_WHAT THE EXERCISE ASKS_
The reply to the records below should contain exactly the lines from the line with "ATOM 30 C C" through the line with "ATOM 103 C C", and nothing besides.

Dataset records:
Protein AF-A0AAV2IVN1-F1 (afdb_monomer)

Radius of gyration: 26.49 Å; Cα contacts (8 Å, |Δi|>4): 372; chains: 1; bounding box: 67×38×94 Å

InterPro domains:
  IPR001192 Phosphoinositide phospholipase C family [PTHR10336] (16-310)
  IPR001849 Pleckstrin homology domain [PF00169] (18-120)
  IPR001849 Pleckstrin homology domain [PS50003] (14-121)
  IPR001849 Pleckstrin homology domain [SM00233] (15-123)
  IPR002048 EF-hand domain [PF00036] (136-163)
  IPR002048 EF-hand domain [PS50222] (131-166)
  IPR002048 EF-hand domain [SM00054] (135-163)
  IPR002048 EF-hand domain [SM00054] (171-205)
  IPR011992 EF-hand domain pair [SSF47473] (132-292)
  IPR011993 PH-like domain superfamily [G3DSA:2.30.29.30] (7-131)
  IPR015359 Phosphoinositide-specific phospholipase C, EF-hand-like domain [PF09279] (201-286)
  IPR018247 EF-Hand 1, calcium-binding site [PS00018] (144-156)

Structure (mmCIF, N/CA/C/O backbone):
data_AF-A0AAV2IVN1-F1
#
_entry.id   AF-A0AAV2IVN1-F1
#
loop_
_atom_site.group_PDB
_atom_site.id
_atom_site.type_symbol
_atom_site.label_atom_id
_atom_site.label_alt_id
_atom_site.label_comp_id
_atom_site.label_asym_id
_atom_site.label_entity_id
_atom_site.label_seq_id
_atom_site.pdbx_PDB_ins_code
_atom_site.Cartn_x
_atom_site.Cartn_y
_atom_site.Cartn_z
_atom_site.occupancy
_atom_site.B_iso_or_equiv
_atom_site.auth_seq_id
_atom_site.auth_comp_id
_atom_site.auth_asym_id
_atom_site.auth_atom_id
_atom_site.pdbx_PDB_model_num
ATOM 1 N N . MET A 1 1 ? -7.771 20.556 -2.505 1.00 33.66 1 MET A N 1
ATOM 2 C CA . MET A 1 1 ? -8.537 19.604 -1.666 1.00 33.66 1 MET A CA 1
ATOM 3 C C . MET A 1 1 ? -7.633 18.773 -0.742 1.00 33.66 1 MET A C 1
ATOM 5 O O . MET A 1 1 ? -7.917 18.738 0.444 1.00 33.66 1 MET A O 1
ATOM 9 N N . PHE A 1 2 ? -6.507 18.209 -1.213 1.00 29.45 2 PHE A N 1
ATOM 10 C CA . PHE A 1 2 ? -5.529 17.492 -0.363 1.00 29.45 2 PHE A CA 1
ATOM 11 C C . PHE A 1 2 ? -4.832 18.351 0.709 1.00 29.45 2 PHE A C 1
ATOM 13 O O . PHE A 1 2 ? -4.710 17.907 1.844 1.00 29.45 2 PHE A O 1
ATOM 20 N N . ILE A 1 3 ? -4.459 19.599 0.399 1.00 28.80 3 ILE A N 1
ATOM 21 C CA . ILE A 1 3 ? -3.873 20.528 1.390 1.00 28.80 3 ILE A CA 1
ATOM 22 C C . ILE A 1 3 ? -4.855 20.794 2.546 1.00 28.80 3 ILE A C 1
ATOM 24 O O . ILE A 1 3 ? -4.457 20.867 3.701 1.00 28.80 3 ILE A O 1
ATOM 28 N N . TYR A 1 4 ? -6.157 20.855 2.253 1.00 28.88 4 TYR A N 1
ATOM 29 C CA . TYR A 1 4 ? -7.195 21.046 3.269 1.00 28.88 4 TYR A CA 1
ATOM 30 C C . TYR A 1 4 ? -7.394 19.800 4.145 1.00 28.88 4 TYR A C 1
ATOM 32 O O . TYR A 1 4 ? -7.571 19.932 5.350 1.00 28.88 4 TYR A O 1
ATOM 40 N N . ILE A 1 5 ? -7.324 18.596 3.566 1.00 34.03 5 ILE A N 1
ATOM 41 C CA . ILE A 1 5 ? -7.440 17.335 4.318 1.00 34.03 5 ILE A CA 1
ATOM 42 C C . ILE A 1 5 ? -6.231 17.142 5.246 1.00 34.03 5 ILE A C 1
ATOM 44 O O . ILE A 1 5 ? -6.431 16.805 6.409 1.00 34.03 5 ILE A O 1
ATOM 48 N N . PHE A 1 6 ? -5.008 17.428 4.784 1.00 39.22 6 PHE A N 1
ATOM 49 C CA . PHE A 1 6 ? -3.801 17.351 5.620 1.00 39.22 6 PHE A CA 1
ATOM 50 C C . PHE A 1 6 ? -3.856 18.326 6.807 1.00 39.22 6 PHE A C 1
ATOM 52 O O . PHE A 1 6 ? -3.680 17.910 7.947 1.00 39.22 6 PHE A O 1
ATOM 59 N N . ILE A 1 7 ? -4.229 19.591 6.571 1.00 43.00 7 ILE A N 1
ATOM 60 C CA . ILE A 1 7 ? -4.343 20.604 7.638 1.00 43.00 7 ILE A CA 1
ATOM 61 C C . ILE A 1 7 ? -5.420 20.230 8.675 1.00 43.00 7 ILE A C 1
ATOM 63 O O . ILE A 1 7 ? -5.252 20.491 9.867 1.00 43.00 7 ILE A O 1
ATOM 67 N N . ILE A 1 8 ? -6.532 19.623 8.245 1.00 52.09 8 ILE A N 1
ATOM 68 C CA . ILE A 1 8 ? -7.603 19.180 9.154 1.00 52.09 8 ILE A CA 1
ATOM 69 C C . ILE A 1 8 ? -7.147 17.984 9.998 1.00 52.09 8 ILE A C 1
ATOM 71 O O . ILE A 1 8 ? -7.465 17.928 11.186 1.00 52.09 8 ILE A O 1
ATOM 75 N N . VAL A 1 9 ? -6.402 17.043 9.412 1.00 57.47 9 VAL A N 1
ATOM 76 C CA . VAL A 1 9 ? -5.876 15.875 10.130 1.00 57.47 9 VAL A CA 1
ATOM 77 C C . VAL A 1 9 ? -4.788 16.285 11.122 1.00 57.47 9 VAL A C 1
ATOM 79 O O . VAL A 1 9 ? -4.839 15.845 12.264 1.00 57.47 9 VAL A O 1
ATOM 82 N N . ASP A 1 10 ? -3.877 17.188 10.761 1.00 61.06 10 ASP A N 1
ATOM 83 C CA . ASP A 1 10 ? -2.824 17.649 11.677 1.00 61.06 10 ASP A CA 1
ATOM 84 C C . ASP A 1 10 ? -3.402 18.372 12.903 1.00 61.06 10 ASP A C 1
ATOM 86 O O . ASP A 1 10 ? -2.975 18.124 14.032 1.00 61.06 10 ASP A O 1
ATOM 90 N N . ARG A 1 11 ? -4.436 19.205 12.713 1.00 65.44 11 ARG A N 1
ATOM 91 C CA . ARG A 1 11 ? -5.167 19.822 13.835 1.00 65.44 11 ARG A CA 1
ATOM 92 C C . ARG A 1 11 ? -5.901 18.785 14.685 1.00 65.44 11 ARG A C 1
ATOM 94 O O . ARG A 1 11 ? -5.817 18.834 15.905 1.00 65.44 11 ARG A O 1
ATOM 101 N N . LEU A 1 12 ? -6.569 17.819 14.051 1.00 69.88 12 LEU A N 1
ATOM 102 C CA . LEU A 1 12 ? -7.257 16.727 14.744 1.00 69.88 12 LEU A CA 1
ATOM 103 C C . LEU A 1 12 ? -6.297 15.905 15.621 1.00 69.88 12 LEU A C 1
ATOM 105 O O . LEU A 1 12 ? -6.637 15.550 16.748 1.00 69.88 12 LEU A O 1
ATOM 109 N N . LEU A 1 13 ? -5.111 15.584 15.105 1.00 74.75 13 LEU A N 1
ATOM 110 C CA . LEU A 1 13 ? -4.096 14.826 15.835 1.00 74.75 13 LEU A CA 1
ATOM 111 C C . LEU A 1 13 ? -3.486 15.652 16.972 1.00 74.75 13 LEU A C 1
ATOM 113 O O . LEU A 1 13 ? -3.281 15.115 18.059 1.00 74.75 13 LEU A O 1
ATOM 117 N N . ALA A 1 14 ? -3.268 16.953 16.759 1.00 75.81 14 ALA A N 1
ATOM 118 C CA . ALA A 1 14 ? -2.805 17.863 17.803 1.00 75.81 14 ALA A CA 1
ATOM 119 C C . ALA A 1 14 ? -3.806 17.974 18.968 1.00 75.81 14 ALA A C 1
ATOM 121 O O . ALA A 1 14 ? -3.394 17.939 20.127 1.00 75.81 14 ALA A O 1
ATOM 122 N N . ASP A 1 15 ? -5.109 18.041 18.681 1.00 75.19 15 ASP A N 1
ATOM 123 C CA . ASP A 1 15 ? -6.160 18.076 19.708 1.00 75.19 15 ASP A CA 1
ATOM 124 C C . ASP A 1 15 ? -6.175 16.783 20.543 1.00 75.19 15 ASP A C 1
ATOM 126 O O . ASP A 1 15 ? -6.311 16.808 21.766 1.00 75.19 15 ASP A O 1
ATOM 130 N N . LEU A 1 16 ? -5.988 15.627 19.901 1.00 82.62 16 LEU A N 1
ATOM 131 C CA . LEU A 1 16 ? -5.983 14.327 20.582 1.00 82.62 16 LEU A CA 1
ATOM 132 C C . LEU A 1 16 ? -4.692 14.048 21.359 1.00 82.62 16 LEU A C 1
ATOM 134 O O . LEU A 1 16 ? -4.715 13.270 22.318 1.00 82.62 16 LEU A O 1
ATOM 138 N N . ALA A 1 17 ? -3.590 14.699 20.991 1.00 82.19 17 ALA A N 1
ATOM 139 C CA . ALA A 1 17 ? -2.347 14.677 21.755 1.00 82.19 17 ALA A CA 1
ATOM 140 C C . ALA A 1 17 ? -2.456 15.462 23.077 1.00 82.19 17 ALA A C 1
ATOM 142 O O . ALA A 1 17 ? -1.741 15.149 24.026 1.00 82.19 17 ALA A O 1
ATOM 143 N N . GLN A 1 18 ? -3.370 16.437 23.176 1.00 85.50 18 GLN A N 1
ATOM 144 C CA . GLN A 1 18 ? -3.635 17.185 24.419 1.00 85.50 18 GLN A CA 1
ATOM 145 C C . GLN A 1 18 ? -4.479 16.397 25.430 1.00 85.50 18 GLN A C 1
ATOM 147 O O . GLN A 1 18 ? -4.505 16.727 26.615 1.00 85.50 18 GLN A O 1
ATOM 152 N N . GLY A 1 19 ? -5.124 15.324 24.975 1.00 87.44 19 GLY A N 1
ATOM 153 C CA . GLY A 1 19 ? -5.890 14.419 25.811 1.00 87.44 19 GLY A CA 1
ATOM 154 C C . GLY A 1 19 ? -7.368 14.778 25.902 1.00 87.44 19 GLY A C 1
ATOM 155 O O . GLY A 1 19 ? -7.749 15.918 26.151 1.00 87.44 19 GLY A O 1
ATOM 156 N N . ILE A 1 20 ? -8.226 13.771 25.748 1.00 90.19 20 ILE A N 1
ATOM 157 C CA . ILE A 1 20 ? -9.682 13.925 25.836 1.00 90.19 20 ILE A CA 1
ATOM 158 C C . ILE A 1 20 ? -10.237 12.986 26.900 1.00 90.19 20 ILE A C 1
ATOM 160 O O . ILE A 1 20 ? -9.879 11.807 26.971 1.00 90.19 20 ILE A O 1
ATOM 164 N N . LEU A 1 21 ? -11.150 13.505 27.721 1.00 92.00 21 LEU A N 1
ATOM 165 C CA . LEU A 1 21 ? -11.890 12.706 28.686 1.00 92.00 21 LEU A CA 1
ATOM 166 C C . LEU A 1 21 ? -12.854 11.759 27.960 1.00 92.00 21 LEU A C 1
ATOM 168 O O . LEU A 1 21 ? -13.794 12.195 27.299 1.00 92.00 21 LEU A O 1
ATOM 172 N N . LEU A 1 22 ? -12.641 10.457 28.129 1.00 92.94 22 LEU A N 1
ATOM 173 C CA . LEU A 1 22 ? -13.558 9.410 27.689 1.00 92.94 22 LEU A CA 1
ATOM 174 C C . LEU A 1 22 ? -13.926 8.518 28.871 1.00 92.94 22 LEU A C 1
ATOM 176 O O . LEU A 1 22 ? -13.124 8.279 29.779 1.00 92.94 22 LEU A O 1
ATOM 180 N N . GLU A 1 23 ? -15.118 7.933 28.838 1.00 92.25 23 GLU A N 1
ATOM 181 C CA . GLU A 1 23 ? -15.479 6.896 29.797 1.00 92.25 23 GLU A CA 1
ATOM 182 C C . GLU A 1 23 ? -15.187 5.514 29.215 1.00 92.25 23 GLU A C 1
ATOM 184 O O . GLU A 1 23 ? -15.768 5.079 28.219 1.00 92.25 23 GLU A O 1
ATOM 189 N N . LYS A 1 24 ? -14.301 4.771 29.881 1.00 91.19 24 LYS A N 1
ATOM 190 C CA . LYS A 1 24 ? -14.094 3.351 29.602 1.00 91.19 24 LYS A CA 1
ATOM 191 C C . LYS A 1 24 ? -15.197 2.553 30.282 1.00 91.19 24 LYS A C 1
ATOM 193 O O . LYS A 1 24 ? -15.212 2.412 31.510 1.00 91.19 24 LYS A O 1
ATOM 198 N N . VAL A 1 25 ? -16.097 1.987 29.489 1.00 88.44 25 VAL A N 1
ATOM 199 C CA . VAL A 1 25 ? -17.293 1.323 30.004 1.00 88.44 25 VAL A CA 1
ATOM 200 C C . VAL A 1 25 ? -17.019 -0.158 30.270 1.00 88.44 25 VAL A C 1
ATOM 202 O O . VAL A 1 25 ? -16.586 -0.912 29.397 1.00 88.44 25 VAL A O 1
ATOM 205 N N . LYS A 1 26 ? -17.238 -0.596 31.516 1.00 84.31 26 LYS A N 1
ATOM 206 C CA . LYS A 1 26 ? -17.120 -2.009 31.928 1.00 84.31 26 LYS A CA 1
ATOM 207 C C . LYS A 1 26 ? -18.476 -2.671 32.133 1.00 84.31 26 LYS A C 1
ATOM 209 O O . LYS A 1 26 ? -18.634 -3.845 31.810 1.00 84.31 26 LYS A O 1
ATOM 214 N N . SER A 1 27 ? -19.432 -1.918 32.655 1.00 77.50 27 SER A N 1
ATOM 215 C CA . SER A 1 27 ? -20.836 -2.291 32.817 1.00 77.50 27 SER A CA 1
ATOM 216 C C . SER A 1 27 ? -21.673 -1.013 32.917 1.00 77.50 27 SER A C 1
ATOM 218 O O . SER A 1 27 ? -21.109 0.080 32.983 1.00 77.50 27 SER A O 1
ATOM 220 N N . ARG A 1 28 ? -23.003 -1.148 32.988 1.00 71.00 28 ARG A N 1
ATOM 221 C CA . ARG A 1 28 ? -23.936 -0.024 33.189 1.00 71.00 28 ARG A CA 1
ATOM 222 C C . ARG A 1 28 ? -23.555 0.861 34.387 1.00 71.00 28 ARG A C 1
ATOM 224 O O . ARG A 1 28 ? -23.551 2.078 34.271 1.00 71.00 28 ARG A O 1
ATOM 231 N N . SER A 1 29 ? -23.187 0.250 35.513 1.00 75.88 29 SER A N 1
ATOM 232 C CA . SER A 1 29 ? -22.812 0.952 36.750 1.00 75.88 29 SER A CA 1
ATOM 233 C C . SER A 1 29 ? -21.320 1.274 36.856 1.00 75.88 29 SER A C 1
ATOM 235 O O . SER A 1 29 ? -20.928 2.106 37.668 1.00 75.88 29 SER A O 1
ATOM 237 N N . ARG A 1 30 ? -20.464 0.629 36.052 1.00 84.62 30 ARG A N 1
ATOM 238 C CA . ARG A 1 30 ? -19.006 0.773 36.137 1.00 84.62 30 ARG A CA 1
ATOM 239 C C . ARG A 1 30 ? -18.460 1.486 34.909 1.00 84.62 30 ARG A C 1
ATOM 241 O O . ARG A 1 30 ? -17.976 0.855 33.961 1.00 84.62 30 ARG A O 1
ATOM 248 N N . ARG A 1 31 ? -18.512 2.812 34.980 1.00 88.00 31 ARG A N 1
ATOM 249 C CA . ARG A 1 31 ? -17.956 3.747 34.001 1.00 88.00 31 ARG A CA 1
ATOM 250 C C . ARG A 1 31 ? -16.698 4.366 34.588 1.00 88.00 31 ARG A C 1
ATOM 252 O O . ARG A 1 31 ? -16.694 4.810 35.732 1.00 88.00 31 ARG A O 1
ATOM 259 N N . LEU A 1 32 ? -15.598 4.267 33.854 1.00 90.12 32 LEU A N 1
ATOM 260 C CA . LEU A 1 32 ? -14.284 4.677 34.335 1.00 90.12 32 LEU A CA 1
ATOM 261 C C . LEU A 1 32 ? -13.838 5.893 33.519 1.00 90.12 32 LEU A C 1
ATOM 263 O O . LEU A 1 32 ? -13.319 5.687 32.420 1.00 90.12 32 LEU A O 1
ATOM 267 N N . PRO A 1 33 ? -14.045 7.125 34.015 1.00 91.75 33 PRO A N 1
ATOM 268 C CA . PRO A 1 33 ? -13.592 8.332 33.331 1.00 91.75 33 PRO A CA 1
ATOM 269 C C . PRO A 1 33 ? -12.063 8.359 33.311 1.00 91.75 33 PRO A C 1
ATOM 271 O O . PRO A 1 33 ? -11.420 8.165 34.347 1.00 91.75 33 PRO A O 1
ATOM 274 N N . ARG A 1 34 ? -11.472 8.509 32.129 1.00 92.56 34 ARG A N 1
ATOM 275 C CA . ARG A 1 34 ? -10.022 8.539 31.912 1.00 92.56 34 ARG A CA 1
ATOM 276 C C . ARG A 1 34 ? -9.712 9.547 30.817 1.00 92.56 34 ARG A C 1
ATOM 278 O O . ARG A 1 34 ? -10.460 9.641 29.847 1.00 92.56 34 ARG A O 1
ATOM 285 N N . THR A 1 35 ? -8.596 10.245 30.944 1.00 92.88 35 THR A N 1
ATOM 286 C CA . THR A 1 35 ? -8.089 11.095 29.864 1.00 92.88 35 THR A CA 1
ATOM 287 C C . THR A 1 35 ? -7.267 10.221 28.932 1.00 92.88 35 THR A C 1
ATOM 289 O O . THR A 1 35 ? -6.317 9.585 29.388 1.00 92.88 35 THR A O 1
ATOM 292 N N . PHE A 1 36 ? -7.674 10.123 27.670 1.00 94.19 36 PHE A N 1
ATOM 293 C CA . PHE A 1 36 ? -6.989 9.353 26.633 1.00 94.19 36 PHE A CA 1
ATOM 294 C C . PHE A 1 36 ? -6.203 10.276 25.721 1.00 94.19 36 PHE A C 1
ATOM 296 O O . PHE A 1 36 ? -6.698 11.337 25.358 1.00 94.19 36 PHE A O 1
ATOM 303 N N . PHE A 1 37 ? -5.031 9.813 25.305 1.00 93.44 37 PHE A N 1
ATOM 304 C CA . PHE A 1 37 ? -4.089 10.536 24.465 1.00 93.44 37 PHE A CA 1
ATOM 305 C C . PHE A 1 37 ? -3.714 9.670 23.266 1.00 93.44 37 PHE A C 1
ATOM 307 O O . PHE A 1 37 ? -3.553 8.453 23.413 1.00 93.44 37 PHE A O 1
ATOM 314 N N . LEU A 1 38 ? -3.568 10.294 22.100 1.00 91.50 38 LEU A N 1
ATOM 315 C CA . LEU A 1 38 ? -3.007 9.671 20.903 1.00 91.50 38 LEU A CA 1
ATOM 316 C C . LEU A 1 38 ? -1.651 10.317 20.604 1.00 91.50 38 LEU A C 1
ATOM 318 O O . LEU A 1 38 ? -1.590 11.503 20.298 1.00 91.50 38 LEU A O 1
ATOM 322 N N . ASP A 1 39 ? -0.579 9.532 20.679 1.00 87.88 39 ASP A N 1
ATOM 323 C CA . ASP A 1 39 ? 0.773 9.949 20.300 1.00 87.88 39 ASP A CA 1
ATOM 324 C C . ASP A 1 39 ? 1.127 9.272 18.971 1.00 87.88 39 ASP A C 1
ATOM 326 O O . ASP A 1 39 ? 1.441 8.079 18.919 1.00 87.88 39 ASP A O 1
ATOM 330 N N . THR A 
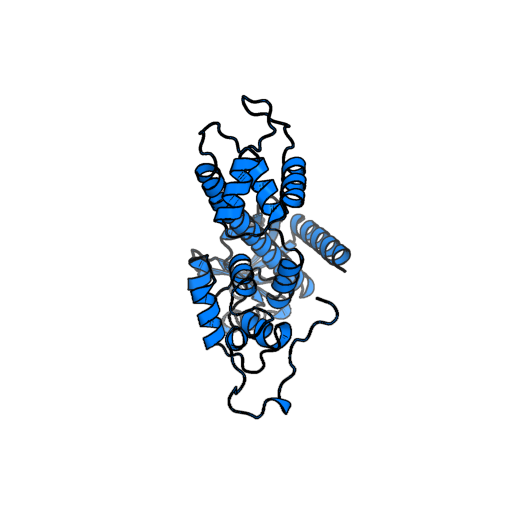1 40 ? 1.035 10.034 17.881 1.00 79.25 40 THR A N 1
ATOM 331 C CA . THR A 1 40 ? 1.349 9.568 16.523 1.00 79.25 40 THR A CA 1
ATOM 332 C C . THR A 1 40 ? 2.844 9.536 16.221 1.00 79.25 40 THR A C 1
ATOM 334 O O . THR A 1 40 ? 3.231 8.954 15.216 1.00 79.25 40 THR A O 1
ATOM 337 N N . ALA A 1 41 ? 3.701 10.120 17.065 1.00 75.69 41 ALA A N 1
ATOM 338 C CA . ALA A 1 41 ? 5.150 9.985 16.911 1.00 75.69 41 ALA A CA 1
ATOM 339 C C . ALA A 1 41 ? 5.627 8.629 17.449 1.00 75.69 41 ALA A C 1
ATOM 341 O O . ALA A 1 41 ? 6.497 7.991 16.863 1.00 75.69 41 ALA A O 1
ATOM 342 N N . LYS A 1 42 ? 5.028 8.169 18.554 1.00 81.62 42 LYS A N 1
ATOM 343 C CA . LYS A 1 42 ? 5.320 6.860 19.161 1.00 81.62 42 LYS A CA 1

_SOLUTION FOR THIS TASK_
ATOM 30 C C . TYR A 1 4 ? -7.394 19.800 4.145 1.00 28.88 4 TYR A C 1
ATOM 32 O O . TYR A 1 4 ? -7.571 19.932 5.350 1.00 28.88 4 TYR A O 1
ATOM 40 N N . ILE A 1 5 ? -7.324 18.596 3.566 1.00 34.03 5 ILE A N 1
ATOM 41 C CA . ILE A 1 5 ? -7.440 17.335 4.318 1.00 34.03 5 ILE A CA 1
ATOM 42 C C . ILE A 1 5 ? -6.231 17.142 5.246 1.00 34.03 5 ILE A C 1
ATOM 44 O O . ILE A 1 5 ? -6.431 16.805 6.409 1.00 34.03 5 ILE A O 1
ATOM 48 N N . PHE A 1 6 ? -5.008 17.428 4.784 1.00 39.22 6 PHE A N 1
ATOM 49 C CA . PHE A 1 6 ? -3.801 17.351 5.620 1.00 39.22 6 PHE A CA 1
ATOM 50 C C . PHE A 1 6 ? -3.856 18.326 6.807 1.00 39.22 6 PHE A C 1
ATOM 52 O O . PHE A 1 6 ? -3.680 17.910 7.947 1.00 39.22 6 PHE A O 1
ATOM 59 N N . ILE A 1 7 ? -4.229 19.591 6.571 1.00 43.00 7 ILE A N 1
ATOM 60 C CA . ILE A 1 7 ? -4.343 20.604 7.638 1.00 43.00 7 ILE A CA 1
ATOM 61 C C . ILE A 1 7 ? -5.420 20.230 8.675 1.00 43.00 7 ILE A C 1
ATOM 63 O O . ILE A 1 7 ? -5.252 20.491 9.867 1.00 43.00 7 ILE A O 1
ATOM 67 N N . ILE A 1 8 ? -6.532 19.623 8.245 1.00 52.09 8 ILE A N 1
ATOM 68 C CA . ILE A 1 8 ? -7.603 19.180 9.154 1.00 52.09 8 ILE A CA 1
ATOM 69 C C . ILE A 1 8 ? -7.147 17.984 9.998 1.00 52.09 8 ILE A C 1
ATOM 71 O O . ILE A 1 8 ? -7.465 17.928 11.186 1.00 52.09 8 ILE A O 1
ATOM 75 N N . VAL A 1 9 ? -6.402 17.043 9.412 1.00 57.47 9 VAL A N 1
ATOM 76 C CA . VAL A 1 9 ? -5.876 15.875 10.130 1.00 57.47 9 VAL A CA 1
ATOM 77 C C . VAL A 1 9 ? -4.788 16.285 11.122 1.00 57.47 9 VAL A C 1
ATOM 79 O O . VAL A 1 9 ? -4.839 15.845 12.264 1.00 57.47 9 VAL A O 1
ATOM 82 N N . ASP A 1 10 ? -3.877 17.188 10.761 1.00 61.06 10 ASP A N 1
ATOM 83 C CA . ASP A 1 10 ? -2.824 17.649 11.677 1.00 61.06 10 ASP A CA 1
ATOM 84 C C . ASP A 1 10 ? -3.402 18.372 12.903 1.00 61.06 10 ASP A C 1
ATOM 86 O O . ASP A 1 10 ? -2.975 18.124 14.032 1.00 61.06 10 ASP A O 1
ATOM 90 N N . ARG A 1 11 ? -4.436 19.205 12.713 1.00 65.44 11 ARG A N 1
ATOM 91 C CA . ARG A 1 11 ? -5.167 19.822 13.835 1.00 65.44 11 ARG A CA 1
ATOM 92 C C . ARG A 1 11 ? -5.901 18.785 14.685 1.00 65.44 11 ARG A C 1
ATOM 94 O O . ARG A 1 11 ? -5.817 18.834 15.905 1.00 65.44 11 ARG A O 1
ATOM 101 N N . LEU A 1 12 ? -6.569 17.819 14.051 1.00 69.88 12 LEU A N 1
ATOM 102 C CA . LEU A 1 12 ? -7.257 16.727 14.744 1.00 69.88 12 LEU A CA 1
ATOM 103 C C . LEU A 1 12 ? -6.297 15.905 15.621 1.00 69.88 12 LEU A C 1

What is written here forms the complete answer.